Regular readers will have noticed my return to the problematic topic that is the Mendocino Coast Health Care District (MCHCD) in this new year of 2022. Prior to that I hadn't put finger to keyboard on the subject since September 2020. Not only did I stop writing about MCHCD in September 2020, beginning with November of that year I ceased zooming or calling into any meetings associated with MCHCD until August 2021. The reasons are personal and involve more people than myself. 

On August 9th last year, a few minutes before four in the afternoon, I received a phone call from a member of the MCHCD Board. That director was concerned that the public was being left out of meetings. The board member worried no one from the public had realistically been notified of that evening's meeting and the serious issues on the agenda.

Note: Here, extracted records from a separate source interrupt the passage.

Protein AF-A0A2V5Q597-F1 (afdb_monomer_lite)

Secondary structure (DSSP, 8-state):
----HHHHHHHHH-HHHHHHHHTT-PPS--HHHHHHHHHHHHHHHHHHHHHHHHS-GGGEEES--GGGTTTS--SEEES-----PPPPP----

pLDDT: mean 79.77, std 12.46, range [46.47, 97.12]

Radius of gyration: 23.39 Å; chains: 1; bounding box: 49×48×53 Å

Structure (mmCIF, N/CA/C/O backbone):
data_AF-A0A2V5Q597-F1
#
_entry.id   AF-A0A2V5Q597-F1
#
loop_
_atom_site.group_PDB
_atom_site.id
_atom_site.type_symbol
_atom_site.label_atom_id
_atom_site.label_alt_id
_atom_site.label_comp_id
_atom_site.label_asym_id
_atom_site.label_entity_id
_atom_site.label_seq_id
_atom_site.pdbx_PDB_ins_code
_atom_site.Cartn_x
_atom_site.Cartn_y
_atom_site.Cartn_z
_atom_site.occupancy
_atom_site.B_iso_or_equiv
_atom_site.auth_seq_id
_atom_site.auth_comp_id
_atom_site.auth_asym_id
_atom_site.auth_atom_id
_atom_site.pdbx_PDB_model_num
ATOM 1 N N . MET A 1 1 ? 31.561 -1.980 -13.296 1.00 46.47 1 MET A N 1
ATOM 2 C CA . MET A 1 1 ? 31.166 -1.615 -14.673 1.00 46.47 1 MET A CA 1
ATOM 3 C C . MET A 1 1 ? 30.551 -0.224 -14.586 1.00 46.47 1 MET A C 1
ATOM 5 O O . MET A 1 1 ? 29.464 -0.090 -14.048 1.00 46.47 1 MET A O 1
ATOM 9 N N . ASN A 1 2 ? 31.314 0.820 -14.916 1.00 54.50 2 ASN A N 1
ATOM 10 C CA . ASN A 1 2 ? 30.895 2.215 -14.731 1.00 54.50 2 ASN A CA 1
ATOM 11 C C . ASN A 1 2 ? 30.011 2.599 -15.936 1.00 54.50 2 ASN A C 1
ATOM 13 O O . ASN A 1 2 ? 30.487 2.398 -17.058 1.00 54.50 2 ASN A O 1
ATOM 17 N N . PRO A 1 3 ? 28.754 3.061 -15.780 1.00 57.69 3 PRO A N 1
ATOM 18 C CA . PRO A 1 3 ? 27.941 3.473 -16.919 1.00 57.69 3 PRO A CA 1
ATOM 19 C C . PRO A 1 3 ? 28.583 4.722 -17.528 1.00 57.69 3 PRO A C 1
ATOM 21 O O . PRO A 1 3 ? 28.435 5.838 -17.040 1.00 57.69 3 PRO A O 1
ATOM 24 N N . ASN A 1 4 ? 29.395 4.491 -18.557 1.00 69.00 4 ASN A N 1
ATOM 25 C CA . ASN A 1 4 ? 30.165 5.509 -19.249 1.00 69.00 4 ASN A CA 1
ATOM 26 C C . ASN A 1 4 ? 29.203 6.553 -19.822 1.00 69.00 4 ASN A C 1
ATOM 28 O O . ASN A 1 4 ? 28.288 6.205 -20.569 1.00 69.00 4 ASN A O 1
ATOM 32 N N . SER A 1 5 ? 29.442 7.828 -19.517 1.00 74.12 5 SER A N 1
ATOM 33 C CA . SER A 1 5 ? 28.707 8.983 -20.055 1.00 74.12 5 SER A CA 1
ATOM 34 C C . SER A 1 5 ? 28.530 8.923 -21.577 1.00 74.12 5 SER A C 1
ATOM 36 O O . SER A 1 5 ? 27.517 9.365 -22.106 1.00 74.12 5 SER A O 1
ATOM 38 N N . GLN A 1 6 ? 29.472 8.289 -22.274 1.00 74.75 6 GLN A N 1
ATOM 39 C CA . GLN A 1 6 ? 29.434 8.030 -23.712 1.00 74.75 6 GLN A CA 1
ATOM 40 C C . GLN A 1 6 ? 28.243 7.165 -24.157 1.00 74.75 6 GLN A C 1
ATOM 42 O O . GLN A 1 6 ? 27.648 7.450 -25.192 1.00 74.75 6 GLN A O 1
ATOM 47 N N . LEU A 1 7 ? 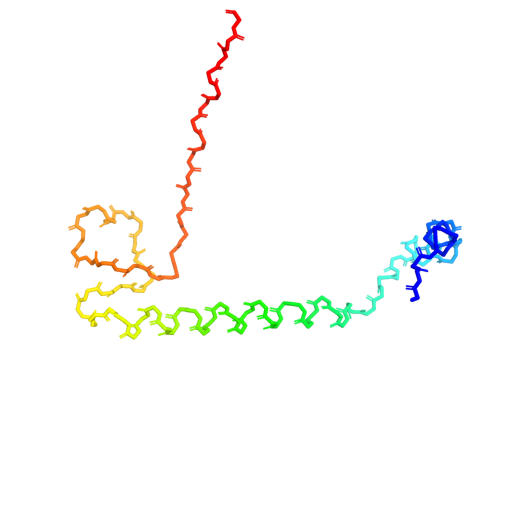27.858 6.142 -23.384 1.00 73.44 7 LEU A N 1
ATOM 48 C CA . LEU A 1 7 ? 26.681 5.317 -23.688 1.00 73.44 7 LEU A CA 1
ATOM 49 C C . LEU A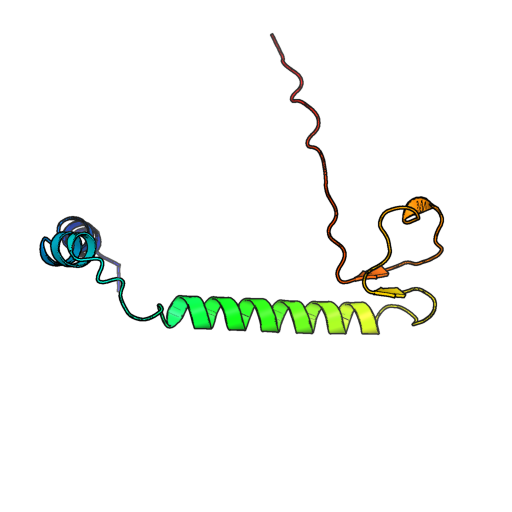 1 7 ? 25.388 6.113 -23.501 1.00 73.44 7 LEU A C 1
ATOM 51 O O . LEU A 1 7 ? 24.467 5.990 -24.305 1.00 73.44 7 LEU A O 1
ATOM 55 N N . PHE A 1 8 ? 25.333 6.956 -22.470 1.00 71.69 8 PHE A N 1
ATOM 56 C CA . PHE A 1 8 ? 24.190 7.830 -22.222 1.00 71.69 8 PHE A CA 1
ATOM 57 C C . PHE A 1 8 ? 24.040 8.888 -23.326 1.00 71.69 8 PHE A C 1
ATOM 59 O O . PHE A 1 8 ? 22.959 9.050 -23.889 1.00 71.69 8 PHE A O 1
ATOM 66 N N . GLU A 1 9 ? 25.138 9.536 -23.714 1.00 75.38 9 GLU A N 1
ATOM 67 C CA . GLU A 1 9 ? 25.185 10.483 -24.832 1.00 75.38 9 GLU A CA 1
ATOM 68 C C . GLU A 1 9 ? 24.786 9.833 -26.164 1.00 75.38 9 GLU A C 1
ATOM 70 O O . GLU A 1 9 ? 23.977 10.388 -26.910 1.00 75.38 9 GLU A O 1
ATOM 75 N N . ALA A 1 10 ? 25.294 8.631 -26.455 1.00 76.56 10 ALA A N 1
ATOM 76 C CA . ALA A 1 10 ? 24.920 7.877 -27.650 1.00 76.56 10 ALA A CA 1
ATOM 77 C C . ALA A 1 10 ? 23.430 7.494 -27.646 1.00 76.56 10 ALA A C 1
ATOM 79 O O . ALA A 1 10 ? 22.769 7.576 -28.680 1.00 76.56 10 ALA A O 1
ATOM 80 N N . TYR A 1 11 ? 22.876 7.134 -26.484 1.00 69.88 11 TYR A N 1
ATOM 81 C CA . TYR A 1 11 ? 21.452 6.836 -26.325 1.00 69.88 11 TYR A CA 1
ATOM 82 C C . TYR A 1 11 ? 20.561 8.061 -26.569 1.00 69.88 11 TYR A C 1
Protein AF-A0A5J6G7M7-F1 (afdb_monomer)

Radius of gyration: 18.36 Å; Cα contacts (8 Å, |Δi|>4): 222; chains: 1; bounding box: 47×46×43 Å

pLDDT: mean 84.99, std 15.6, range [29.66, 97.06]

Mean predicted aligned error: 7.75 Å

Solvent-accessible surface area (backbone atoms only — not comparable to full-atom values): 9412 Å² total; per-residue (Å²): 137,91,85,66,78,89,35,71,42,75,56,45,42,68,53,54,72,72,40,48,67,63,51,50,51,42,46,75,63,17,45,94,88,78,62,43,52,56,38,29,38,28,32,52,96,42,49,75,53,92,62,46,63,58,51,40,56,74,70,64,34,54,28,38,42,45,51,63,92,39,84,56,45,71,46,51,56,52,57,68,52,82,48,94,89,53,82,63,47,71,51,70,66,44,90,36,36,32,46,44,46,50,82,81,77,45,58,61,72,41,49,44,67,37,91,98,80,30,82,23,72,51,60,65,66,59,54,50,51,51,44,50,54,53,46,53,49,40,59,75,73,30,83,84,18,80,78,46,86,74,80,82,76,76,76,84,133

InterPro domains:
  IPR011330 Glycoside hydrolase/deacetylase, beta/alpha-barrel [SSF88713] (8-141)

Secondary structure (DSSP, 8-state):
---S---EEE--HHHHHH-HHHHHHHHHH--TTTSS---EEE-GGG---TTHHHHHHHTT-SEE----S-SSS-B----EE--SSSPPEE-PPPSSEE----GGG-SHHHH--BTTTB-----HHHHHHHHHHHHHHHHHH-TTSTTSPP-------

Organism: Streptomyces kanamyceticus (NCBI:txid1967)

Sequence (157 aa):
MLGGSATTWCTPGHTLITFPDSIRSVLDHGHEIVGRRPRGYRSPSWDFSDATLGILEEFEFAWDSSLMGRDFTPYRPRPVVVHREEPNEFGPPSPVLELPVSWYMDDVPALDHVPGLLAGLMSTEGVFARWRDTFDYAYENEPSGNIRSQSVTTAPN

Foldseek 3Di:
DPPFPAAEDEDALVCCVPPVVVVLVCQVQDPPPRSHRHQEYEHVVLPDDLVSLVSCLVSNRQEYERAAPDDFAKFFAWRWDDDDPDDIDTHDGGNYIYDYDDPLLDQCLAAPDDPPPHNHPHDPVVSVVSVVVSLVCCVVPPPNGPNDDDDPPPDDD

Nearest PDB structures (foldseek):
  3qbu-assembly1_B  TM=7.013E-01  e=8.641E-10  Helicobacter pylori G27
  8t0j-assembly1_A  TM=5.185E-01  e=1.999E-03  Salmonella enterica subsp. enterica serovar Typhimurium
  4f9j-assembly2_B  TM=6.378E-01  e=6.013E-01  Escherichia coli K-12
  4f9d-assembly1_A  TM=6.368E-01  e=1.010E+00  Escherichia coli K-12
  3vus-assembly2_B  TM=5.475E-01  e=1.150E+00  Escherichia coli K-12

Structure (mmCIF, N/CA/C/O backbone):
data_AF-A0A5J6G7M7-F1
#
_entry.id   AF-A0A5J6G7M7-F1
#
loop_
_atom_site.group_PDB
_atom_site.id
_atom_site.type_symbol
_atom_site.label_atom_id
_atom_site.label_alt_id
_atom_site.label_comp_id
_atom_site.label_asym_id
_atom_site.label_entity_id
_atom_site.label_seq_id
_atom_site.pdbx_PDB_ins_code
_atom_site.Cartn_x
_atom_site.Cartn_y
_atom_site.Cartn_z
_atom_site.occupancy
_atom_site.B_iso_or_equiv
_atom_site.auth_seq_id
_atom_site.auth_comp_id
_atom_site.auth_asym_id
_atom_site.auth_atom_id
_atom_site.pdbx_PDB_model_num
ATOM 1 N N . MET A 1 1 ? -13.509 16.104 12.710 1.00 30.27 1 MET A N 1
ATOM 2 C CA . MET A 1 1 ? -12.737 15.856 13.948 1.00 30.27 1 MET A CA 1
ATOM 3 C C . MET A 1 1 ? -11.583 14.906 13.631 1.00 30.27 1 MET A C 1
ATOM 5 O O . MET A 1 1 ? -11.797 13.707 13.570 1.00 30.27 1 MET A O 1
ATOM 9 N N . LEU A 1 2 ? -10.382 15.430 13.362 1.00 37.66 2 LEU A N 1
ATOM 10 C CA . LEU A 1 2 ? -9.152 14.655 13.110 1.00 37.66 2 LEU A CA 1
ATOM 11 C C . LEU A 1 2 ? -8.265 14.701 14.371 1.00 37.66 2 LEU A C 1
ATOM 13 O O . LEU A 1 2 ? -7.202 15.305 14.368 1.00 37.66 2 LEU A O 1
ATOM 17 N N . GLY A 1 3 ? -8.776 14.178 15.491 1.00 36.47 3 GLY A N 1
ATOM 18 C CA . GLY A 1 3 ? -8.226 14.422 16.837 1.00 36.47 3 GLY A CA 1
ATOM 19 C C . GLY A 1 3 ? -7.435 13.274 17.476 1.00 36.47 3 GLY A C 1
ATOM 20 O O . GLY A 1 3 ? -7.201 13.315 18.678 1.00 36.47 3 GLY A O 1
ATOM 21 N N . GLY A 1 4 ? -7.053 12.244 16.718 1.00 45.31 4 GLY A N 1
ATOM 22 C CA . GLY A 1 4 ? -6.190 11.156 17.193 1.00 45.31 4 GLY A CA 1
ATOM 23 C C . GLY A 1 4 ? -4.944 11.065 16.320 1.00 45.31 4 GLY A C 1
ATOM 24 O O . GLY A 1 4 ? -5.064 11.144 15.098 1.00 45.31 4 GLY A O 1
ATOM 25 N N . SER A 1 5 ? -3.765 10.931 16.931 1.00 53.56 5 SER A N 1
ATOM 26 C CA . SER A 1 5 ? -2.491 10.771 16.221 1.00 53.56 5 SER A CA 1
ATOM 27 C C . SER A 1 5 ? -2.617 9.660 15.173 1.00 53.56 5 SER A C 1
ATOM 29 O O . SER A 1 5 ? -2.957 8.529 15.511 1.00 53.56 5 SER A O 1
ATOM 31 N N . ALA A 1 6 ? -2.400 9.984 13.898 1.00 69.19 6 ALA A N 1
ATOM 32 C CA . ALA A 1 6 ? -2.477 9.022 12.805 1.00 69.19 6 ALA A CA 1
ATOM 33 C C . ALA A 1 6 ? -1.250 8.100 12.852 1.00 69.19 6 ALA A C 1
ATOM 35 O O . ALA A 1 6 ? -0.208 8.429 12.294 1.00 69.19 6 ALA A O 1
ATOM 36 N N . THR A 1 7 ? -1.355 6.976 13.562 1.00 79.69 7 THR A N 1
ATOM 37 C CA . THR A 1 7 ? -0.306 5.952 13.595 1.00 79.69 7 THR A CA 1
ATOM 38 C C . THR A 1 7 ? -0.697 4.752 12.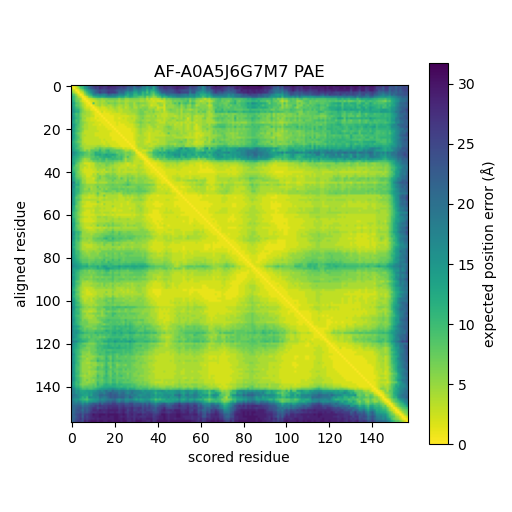737 1.00 79.69 7 THR A C 1
ATOM 40 O O . THR A 1 7 ? -1.868 4.357 12.678 1.00 79.69 7 THR A O 1
ATOM 43 N N . THR A 1 8 ? 0.302 4.198 12.052 1.00 79.81 8 THR A N 1
ATOM 44 C CA . THR A 1 8 ? 0.201 2.957 11.279 1.00 79.81 8 THR A CA 1
ATOM 45 C C . THR A 1 8 ? 0.845 1.843 12.082 1.00 79.81 8 THR A C 1
ATOM 47 O O . THR A 1 8 ? 1.924 2.029 12.647 1.00 79.81 8 THR A O 1
ATOM 50 N N . TRP A 1 9 ? 0.191 0.691 12.130 1.00 81.38 9 TRP A N 1
ATOM 51 C CA . TRP A 1 9 ? 0.708 -0.488 12.798 1.00 81.38 9 TRP A CA 1
ATOM 52 C C . TRP A 1 9 ? 1.106 -1.560 11.788 1.00 81.38 9 TRP A C 1
ATOM 54 O O . TRP A 1 9 ? 0.366 -1.845 10.848 1.00 81.38 9 TRP A O 1
ATOM 64 N N . CYS A 1 10 ? 2.285 -2.144 11.995 1.00 81.50 10 CYS A N 1
ATOM 65 C CA . CYS A 1 10 ? 2.852 -3.169 11.130 1.00 81.50 10 CYS A CA 1
ATOM 66 C C . CYS A 1 10 ? 2.880 -4.499 11.883 1.00 81.50 10 CYS A C 1
ATOM 68 O O . CYS A 1 10 ? 3.679 -4.669 12.802 1.00 81.50 10 CYS A O 1
ATOM 70 N N . THR A 1 11 ? 1.998 -5.434 11.533 1.00 81.62 11 THR A N 1
ATOM 71 C CA . THR A 1 11 ? 1.948 -6.780 12.135 1.00 81.62 11 THR A CA 1
ATOM 72 C C . THR A 1 11 ? 1.732 -7.820 11.038 1.00 81.62 11 THR A C 1
ATOM 74 O O . THR A 1 11 ? 0.888 -7.572 10.175 1.00 81.62 11 THR A O 1
ATOM 77 N N . PRO A 1 12 ? 2.464 -8.957 11.031 1.00 81.44 12 PRO A N 1
ATOM 78 C CA . PRO A 1 12 ? 2.355 -9.965 9.974 1.00 81.44 12 PRO A CA 1
ATOM 79 C C . PRO A 1 12 ? 0.911 -10.404 9.737 1.00 81.44 12 PRO A C 1
ATOM 81 O O . PRO A 1 12 ? 0.196 -10.686 10.702 1.00 81.44 12 PRO A O 1
ATOM 84 N N . GLY A 1 13 ? 0.498 -10.507 8.469 1.00 78.81 13 GLY A N 1
ATOM 85 C CA . GLY A 1 13 ? -0.851 -10.951 8.104 1.00 78.81 13 GLY A CA 1
ATOM 86 C C . GLY A 1 13 ? -1.191 -12.316 8.712 1.00 78.81 13 GLY A C 1
ATOM 87 O O . GLY A 1 13 ? -2.244 -12.486 9.319 1.00 78.81 13 GLY A O 1
ATOM 88 N N . HIS A 1 14 ? -0.254 -13.267 8.681 1.00 81.50 14 HIS A N 1
ATOM 89 C CA . HIS A 1 14 ? -0.439 -14.565 9.335 1.00 81.50 14 HIS A CA 1
ATOM 90 C C . HIS A 1 14 ? -0.688 -14.454 10.851 1.00 81.50 14 HIS A C 1
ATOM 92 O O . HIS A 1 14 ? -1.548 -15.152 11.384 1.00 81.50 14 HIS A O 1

Just before 5 p.m., I successfully maneuvered my desktop here at the ranch through the zoom link the phone caller had provided and there I was with five MCHCD board members. No one else from the public showed. Roll was taken then MCHCD Board chair Jessica Grinberg called for public comment. I spoke to what I had found out, or rather what I could not find out, in the intervening hour. Nowhere on the internet could one find a reference to the meeting. The district's old website (mcdh.org) had seemingly been dormant for a month, the district's Facebook page hadn't been employed since the second week in January. A newer website (mchcd.org) displayed agendas from the first couple of months of 2021, but nothing more recently. I explained this to the board and that physically posting the meeting agenda just inside the hospital's entry door did not pass muster during Covid times when all but patients themselves were being asked to stay away from the hospital. At one point board chair Grinberg inquired of another member, “John, did you post the agenda?” (meaning on a website).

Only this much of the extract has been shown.